Wild that one tenant’s cache-hit traffic could tip over Cloudflare’s interconnect capacity

You'd be surprised how low the capacity of a lot of internet links is. 10Gbps is common on smaller networks - let me rephrase that, a small to medium ISP might only have 10Gbps to each of most of their peering partners. Normally, traffic is distributed, going to different places, coming from different places, and each link is partially utilized. But unusual patterns can fill up one specific link.

10Gbps is old technology now and any real ISP can probably afford 40 or 100 - for hundreds of dollars per link. But they're going to deploy that on their most utilized links first, and only if their peering partner can also afford it and exchanges enough traffic to justify it. So the smallest connections are typically going to be 10. (Lower than 10 is too small to justify a point-to-point peering at all).

If you have 10Gbps fiber at home, you could congest one of these links all by yourself.

Now this is Cloudflare talking to aws-east-1, so they should have shitloads of capacity there, probably at least 8x100 or more. But considering that AWS is the kind of environment where you can spin up 800 servers for a few hours to perform a massively parallel task, it's not surprising that someone did eventually create 800Gbps of traffic to the same place, or however much they have. Actually it's surprising it doesn't happen more often. Perhaps that's because AWS charges an arm and a leg for data transfer - 800Gbps is $5-$9 per second.

▲

transitionnel 3 days ago | parent | next [-]

Future proofing inevitable things should be something to talk about more.

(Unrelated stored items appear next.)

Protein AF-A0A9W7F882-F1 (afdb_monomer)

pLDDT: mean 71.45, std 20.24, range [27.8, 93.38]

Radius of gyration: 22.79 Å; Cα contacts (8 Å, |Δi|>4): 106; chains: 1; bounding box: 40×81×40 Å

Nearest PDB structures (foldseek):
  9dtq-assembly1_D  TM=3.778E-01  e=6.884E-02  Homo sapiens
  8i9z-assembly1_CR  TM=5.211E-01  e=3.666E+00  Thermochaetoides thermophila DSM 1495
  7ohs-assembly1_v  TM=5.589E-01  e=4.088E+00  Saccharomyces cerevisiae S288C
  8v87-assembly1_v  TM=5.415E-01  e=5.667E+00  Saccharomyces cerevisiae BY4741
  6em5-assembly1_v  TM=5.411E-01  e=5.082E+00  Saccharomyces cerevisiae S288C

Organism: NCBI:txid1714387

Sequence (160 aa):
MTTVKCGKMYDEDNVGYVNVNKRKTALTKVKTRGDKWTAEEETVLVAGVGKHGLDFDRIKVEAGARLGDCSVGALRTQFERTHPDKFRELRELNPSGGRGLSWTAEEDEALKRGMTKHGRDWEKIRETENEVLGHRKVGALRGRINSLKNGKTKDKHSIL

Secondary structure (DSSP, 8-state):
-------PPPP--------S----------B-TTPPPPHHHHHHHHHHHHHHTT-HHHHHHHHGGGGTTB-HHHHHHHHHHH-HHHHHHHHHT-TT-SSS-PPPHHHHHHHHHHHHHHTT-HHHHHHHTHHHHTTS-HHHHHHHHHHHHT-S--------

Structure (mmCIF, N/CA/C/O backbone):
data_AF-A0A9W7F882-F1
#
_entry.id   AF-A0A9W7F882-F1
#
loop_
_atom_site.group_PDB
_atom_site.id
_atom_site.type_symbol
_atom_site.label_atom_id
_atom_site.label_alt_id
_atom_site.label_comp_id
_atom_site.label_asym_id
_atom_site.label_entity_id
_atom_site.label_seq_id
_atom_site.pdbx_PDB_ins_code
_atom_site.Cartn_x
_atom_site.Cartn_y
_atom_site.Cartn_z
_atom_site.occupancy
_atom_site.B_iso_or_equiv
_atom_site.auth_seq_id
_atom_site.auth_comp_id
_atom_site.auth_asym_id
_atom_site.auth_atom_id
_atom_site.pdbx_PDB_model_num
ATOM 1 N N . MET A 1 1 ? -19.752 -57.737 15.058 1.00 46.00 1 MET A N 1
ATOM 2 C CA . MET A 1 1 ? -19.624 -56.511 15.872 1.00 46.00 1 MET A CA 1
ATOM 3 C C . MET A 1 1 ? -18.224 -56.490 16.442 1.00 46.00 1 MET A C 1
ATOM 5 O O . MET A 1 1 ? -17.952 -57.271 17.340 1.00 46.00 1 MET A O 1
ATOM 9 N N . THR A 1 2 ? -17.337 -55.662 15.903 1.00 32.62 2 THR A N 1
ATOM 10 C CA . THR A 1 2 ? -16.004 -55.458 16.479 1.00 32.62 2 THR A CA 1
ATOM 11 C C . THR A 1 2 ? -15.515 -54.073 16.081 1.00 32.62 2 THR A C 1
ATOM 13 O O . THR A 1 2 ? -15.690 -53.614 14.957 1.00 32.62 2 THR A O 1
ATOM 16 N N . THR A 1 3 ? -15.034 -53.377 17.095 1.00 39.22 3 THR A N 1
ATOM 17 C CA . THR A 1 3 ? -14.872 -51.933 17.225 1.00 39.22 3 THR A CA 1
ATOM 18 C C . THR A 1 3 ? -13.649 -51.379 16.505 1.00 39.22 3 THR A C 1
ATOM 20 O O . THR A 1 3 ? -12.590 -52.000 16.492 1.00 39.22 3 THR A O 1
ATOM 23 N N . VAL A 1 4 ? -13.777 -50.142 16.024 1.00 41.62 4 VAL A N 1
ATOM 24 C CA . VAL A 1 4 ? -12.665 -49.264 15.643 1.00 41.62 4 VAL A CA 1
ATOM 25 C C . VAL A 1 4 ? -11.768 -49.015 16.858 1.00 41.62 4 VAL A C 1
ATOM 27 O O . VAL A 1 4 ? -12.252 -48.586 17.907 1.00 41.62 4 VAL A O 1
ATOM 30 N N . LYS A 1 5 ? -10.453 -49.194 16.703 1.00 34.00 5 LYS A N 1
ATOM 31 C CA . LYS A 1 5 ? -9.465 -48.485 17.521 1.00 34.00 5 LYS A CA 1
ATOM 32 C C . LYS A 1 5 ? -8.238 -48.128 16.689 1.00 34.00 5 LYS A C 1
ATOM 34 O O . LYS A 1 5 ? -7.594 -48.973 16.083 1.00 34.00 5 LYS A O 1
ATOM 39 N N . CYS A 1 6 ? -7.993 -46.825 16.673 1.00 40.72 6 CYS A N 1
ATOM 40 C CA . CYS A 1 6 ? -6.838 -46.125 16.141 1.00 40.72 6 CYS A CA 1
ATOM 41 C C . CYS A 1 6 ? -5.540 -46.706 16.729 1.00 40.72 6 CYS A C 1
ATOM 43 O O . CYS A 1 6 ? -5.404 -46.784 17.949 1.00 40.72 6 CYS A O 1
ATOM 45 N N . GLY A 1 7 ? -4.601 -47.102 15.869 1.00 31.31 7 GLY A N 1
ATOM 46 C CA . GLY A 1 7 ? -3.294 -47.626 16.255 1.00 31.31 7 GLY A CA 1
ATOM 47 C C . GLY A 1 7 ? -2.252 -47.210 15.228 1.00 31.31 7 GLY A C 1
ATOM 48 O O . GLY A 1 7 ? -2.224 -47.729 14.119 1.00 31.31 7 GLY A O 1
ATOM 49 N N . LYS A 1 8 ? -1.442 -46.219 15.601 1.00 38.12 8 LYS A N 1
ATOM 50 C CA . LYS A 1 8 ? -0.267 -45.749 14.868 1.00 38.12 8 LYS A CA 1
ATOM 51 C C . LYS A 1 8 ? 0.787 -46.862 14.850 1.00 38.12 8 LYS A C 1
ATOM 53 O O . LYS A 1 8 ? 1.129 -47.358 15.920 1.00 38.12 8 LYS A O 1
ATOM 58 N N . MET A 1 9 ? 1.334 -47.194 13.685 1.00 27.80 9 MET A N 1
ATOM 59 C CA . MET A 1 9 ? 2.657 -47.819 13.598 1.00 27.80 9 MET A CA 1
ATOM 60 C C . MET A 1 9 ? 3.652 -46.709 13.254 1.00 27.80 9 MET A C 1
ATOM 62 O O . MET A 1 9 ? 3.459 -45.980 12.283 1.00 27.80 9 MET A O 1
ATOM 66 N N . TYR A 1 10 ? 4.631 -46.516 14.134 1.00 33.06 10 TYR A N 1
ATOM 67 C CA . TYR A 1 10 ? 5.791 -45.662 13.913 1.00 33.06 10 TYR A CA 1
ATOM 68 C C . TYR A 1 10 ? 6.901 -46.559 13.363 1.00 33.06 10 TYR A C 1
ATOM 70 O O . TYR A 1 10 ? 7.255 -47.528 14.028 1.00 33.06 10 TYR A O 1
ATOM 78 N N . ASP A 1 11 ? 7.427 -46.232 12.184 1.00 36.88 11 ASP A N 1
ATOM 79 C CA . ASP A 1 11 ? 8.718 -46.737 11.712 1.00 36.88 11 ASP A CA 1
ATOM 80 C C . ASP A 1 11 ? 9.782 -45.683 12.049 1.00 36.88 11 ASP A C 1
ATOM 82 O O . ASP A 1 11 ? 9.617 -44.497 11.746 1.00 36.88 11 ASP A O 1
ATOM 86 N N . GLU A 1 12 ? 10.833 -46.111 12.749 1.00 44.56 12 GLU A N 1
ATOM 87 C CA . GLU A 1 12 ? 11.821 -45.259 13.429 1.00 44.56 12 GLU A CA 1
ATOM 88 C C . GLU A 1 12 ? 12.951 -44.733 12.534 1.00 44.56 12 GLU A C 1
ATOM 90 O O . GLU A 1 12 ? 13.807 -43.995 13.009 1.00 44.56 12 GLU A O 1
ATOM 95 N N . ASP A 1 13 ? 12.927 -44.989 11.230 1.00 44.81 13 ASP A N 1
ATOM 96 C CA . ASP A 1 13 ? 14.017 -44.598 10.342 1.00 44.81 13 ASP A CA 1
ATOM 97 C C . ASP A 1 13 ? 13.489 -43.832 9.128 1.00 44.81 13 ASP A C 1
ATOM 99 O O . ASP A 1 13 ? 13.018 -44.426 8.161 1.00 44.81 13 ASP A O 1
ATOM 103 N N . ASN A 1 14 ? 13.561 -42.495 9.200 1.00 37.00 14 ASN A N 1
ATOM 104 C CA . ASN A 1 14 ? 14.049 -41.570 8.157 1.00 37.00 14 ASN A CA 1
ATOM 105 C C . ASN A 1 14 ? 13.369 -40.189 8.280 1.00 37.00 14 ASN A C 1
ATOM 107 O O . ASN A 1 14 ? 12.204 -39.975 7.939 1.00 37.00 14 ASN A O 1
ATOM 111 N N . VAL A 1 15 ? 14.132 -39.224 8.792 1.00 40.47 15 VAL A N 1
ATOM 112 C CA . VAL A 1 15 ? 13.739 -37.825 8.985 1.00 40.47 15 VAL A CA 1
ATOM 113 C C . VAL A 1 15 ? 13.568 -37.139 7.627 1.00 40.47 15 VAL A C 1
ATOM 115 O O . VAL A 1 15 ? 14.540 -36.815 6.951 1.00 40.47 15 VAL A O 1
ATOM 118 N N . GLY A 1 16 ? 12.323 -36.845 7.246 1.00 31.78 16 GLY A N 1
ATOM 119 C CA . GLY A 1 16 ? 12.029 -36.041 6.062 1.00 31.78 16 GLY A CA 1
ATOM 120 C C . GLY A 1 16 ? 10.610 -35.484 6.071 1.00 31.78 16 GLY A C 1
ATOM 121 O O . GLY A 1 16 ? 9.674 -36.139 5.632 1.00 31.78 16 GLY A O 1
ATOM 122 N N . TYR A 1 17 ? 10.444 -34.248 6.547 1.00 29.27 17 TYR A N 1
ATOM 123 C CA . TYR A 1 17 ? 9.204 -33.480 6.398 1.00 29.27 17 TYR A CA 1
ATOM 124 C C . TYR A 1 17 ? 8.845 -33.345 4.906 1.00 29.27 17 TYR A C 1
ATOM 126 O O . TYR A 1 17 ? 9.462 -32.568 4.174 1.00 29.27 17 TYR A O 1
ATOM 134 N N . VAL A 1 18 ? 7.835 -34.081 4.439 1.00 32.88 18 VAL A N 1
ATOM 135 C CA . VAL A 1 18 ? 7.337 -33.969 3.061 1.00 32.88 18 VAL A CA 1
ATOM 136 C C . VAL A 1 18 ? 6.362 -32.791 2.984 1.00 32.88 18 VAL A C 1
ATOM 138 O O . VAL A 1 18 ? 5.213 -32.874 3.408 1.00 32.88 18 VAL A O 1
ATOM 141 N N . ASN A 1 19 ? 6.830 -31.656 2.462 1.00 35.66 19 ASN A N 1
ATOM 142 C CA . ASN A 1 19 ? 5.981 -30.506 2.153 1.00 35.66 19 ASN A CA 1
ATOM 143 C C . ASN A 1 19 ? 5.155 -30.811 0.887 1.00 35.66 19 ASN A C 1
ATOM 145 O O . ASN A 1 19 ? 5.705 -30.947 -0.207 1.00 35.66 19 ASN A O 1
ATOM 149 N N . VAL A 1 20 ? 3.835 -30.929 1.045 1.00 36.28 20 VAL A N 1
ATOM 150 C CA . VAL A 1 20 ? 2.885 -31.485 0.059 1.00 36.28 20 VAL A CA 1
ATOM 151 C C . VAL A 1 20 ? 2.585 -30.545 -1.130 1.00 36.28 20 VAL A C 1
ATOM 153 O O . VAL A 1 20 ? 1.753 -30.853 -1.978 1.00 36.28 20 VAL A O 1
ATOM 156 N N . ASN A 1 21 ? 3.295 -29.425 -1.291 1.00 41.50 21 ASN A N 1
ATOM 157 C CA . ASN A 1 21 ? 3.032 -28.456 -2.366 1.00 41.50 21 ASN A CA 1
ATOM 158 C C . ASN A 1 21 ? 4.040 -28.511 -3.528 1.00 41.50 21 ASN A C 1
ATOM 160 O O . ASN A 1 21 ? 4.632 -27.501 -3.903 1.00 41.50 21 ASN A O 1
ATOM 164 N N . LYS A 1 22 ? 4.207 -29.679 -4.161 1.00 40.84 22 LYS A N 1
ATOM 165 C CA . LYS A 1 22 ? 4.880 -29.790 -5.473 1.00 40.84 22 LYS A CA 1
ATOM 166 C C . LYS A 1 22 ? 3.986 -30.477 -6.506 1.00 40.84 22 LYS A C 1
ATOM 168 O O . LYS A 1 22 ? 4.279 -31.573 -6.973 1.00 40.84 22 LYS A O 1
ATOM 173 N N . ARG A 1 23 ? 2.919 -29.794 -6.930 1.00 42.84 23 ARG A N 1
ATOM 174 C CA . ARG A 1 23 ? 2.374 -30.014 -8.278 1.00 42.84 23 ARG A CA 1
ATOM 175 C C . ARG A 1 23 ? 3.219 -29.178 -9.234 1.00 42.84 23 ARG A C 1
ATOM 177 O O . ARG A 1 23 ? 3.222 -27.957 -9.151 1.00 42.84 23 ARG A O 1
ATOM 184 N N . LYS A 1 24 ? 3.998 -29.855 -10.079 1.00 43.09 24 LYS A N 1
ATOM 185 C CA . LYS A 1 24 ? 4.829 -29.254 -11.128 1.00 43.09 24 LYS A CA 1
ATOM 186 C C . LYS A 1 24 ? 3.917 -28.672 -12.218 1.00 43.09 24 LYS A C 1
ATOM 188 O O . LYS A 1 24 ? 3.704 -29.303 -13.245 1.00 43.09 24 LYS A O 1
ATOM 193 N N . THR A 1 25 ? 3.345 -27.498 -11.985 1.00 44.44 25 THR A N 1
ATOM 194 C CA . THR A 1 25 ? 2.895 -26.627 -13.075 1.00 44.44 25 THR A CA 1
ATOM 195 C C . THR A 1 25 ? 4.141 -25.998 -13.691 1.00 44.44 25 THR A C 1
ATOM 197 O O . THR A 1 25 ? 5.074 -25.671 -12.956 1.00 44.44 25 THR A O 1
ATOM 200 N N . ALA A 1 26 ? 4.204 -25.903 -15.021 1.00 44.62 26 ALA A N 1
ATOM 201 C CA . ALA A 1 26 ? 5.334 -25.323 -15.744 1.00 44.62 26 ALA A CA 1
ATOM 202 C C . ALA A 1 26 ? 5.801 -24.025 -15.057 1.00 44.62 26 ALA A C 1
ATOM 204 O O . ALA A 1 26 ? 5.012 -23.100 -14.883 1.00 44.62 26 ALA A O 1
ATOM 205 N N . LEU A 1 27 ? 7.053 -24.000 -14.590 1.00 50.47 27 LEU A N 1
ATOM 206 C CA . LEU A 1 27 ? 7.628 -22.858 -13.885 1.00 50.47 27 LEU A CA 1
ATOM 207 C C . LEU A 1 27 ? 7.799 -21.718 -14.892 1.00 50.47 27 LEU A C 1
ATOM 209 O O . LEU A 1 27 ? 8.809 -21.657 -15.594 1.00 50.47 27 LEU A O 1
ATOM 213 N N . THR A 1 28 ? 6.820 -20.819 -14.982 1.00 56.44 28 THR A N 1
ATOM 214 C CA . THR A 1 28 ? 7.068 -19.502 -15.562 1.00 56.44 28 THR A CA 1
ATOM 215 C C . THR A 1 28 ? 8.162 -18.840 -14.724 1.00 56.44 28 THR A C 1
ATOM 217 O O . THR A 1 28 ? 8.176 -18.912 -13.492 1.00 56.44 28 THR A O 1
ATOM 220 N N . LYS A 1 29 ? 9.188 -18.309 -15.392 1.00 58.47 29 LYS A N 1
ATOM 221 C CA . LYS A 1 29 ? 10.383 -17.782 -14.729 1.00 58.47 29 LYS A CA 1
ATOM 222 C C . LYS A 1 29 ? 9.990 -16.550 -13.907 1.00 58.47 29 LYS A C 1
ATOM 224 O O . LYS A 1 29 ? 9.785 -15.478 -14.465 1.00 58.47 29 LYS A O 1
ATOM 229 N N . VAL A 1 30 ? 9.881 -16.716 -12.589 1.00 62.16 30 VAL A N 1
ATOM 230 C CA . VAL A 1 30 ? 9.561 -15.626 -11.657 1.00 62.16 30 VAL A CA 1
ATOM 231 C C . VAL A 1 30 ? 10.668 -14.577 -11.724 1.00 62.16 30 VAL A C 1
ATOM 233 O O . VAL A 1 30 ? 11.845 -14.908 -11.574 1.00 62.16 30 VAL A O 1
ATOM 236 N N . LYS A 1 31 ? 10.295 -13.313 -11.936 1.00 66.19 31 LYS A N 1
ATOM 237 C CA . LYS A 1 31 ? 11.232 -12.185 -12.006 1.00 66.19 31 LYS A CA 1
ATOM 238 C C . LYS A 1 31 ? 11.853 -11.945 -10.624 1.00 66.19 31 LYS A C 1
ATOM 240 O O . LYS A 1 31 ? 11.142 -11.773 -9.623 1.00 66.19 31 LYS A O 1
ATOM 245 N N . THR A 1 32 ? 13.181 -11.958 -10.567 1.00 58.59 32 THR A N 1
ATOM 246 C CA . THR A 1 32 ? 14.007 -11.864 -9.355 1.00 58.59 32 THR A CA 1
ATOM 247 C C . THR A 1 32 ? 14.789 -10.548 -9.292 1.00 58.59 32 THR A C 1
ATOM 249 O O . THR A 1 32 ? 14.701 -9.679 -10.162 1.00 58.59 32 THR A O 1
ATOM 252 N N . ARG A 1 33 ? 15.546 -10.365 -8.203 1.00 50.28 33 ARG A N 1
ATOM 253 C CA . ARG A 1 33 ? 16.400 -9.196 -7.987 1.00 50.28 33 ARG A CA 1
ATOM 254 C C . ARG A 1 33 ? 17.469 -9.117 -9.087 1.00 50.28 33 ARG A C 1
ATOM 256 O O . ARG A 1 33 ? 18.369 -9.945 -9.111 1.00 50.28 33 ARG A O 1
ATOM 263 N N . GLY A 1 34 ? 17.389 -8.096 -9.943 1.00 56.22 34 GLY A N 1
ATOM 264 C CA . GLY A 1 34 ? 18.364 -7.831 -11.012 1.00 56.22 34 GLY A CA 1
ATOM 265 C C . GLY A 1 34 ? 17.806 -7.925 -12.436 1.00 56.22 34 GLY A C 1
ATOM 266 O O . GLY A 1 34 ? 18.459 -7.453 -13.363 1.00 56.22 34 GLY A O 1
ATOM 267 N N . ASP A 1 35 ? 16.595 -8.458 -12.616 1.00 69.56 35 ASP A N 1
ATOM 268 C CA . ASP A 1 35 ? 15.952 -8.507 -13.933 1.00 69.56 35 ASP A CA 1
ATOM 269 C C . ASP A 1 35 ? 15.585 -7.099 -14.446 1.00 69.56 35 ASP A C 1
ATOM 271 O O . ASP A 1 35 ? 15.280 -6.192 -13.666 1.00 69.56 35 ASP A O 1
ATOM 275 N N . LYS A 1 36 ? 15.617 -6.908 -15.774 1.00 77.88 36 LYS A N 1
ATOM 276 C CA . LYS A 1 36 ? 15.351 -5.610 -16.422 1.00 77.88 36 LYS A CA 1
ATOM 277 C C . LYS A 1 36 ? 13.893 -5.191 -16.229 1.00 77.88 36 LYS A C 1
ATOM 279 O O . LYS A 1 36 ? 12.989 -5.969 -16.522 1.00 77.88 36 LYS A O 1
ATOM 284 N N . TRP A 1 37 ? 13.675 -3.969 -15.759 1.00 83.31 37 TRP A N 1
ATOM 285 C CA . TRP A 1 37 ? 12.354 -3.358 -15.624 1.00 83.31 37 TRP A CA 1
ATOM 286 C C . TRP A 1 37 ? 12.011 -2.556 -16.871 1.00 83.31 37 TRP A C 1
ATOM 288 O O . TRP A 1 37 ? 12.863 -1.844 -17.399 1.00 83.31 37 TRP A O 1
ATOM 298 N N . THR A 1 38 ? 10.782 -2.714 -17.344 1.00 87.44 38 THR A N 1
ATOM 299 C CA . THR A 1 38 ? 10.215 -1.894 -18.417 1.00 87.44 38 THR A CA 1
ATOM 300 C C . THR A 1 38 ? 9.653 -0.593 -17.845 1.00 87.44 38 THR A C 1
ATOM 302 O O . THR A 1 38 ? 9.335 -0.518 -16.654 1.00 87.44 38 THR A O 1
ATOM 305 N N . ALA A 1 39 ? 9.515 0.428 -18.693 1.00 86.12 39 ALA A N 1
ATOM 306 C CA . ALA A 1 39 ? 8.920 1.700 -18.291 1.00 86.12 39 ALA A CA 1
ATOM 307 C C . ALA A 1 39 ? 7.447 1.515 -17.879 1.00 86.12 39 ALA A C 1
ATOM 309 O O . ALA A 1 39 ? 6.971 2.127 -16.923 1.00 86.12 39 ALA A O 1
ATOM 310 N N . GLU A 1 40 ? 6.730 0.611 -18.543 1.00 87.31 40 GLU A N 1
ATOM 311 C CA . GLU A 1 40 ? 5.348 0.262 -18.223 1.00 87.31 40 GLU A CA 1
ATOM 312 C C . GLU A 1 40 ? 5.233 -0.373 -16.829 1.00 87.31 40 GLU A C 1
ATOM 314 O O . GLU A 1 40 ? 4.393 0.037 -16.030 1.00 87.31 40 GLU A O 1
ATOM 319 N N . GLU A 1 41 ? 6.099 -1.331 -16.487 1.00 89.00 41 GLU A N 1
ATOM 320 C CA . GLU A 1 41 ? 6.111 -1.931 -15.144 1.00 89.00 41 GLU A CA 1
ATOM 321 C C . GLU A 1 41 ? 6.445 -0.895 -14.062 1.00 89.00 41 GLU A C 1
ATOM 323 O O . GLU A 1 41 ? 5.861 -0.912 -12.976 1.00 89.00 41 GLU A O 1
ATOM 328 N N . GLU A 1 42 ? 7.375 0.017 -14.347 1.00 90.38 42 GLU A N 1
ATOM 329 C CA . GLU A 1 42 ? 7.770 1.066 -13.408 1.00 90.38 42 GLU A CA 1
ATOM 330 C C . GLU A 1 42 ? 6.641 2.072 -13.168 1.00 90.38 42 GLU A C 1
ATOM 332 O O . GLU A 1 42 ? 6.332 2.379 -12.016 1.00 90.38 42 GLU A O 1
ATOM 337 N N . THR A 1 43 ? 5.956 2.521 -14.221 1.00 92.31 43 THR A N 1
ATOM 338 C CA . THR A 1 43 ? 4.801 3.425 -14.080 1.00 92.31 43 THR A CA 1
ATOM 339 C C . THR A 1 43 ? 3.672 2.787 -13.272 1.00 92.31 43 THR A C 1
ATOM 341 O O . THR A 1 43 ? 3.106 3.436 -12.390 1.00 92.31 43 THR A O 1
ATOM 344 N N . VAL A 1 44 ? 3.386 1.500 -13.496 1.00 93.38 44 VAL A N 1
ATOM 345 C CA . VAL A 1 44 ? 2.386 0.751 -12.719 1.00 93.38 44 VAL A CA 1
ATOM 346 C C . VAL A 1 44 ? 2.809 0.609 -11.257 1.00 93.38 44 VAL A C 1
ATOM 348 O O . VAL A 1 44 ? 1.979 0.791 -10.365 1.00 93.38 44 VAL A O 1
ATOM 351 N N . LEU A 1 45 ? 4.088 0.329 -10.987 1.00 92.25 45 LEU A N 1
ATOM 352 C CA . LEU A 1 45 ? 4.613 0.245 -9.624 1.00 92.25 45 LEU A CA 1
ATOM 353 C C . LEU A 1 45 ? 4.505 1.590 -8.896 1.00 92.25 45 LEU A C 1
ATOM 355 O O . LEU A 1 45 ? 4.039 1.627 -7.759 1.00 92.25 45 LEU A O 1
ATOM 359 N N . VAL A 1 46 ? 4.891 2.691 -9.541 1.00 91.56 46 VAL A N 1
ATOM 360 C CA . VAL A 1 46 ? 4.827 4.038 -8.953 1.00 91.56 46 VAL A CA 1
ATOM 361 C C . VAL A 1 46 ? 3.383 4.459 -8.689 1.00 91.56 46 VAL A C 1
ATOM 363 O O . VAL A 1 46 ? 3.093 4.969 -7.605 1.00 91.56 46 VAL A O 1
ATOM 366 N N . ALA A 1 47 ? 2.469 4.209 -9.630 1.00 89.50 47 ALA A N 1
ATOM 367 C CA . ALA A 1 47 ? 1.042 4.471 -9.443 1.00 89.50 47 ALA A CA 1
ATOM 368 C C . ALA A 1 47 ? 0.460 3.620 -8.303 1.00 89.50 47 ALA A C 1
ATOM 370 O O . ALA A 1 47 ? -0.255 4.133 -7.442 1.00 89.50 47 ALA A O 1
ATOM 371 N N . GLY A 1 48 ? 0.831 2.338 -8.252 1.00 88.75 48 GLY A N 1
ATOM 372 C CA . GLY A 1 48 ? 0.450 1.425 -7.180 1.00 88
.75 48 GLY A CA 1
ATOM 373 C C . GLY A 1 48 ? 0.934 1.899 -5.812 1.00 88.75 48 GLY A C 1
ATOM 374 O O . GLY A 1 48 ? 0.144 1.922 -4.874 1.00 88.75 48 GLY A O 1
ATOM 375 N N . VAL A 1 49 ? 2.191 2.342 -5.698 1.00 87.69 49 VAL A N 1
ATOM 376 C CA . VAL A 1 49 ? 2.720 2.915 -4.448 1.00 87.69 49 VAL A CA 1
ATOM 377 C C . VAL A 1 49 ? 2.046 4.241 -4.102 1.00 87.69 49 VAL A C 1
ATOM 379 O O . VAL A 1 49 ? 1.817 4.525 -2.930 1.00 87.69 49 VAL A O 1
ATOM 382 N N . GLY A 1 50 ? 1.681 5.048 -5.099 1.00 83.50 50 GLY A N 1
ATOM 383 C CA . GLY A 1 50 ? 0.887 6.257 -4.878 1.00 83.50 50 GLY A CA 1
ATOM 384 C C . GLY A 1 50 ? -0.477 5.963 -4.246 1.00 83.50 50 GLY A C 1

For instance, people will be scraping at a "growing" rate as they figure out how everything AI works. We might as well figure out some standard seeded data packages for training that ~all sources/sectors agree to make available as public torrents to reduce this type of problem.

[I realize this ask is currently idealistic, but it's an anchor point to negotiate from.]

▲

aianus 3 days ago | parent | prev | next [-]

Downloading cached data from Cloudflare to AWS is free to the person doing the downloading if they use Internet gateway

▲

tucnak 3 days ago | parent | prev [-]

Hot take. 40 Gbps is not a real rate; it's just four 10 Gbps in a trenchcoat stacked on top of one another!

	▲	ZWoz 3 days ago \| parent [-]
		Thats true for several other speeds too. 100GE first generation was 10x10GbE, second generation was 4x25GbE. 200GE first version was 25GbE based and so on.

▲

themafia 3 days ago | parent | prev [-]

That's what started the incident.

It was prolonged by the fact that Cloudflare didn't react correctly to withdrawn BGP routes to a major peer, that the secondary routes had reduced capacity due to unaddressed problems, and basic nuisance rate limiting had to be done manually.

It seems like they just build huge peering pipes and basically just hope for the best. They've maybe gotten so used to this working that they'll let degraded "secondary" links persist for much longer than they should. It's the typical "Swiss Cheese" style of failure.

	▲	vlovich123 3 days ago \| parent [-]
		Wasn’t the problem exacerbated precisely by withdrawing a BGP link because all the same traffic is then forced over a smaller number of physical links?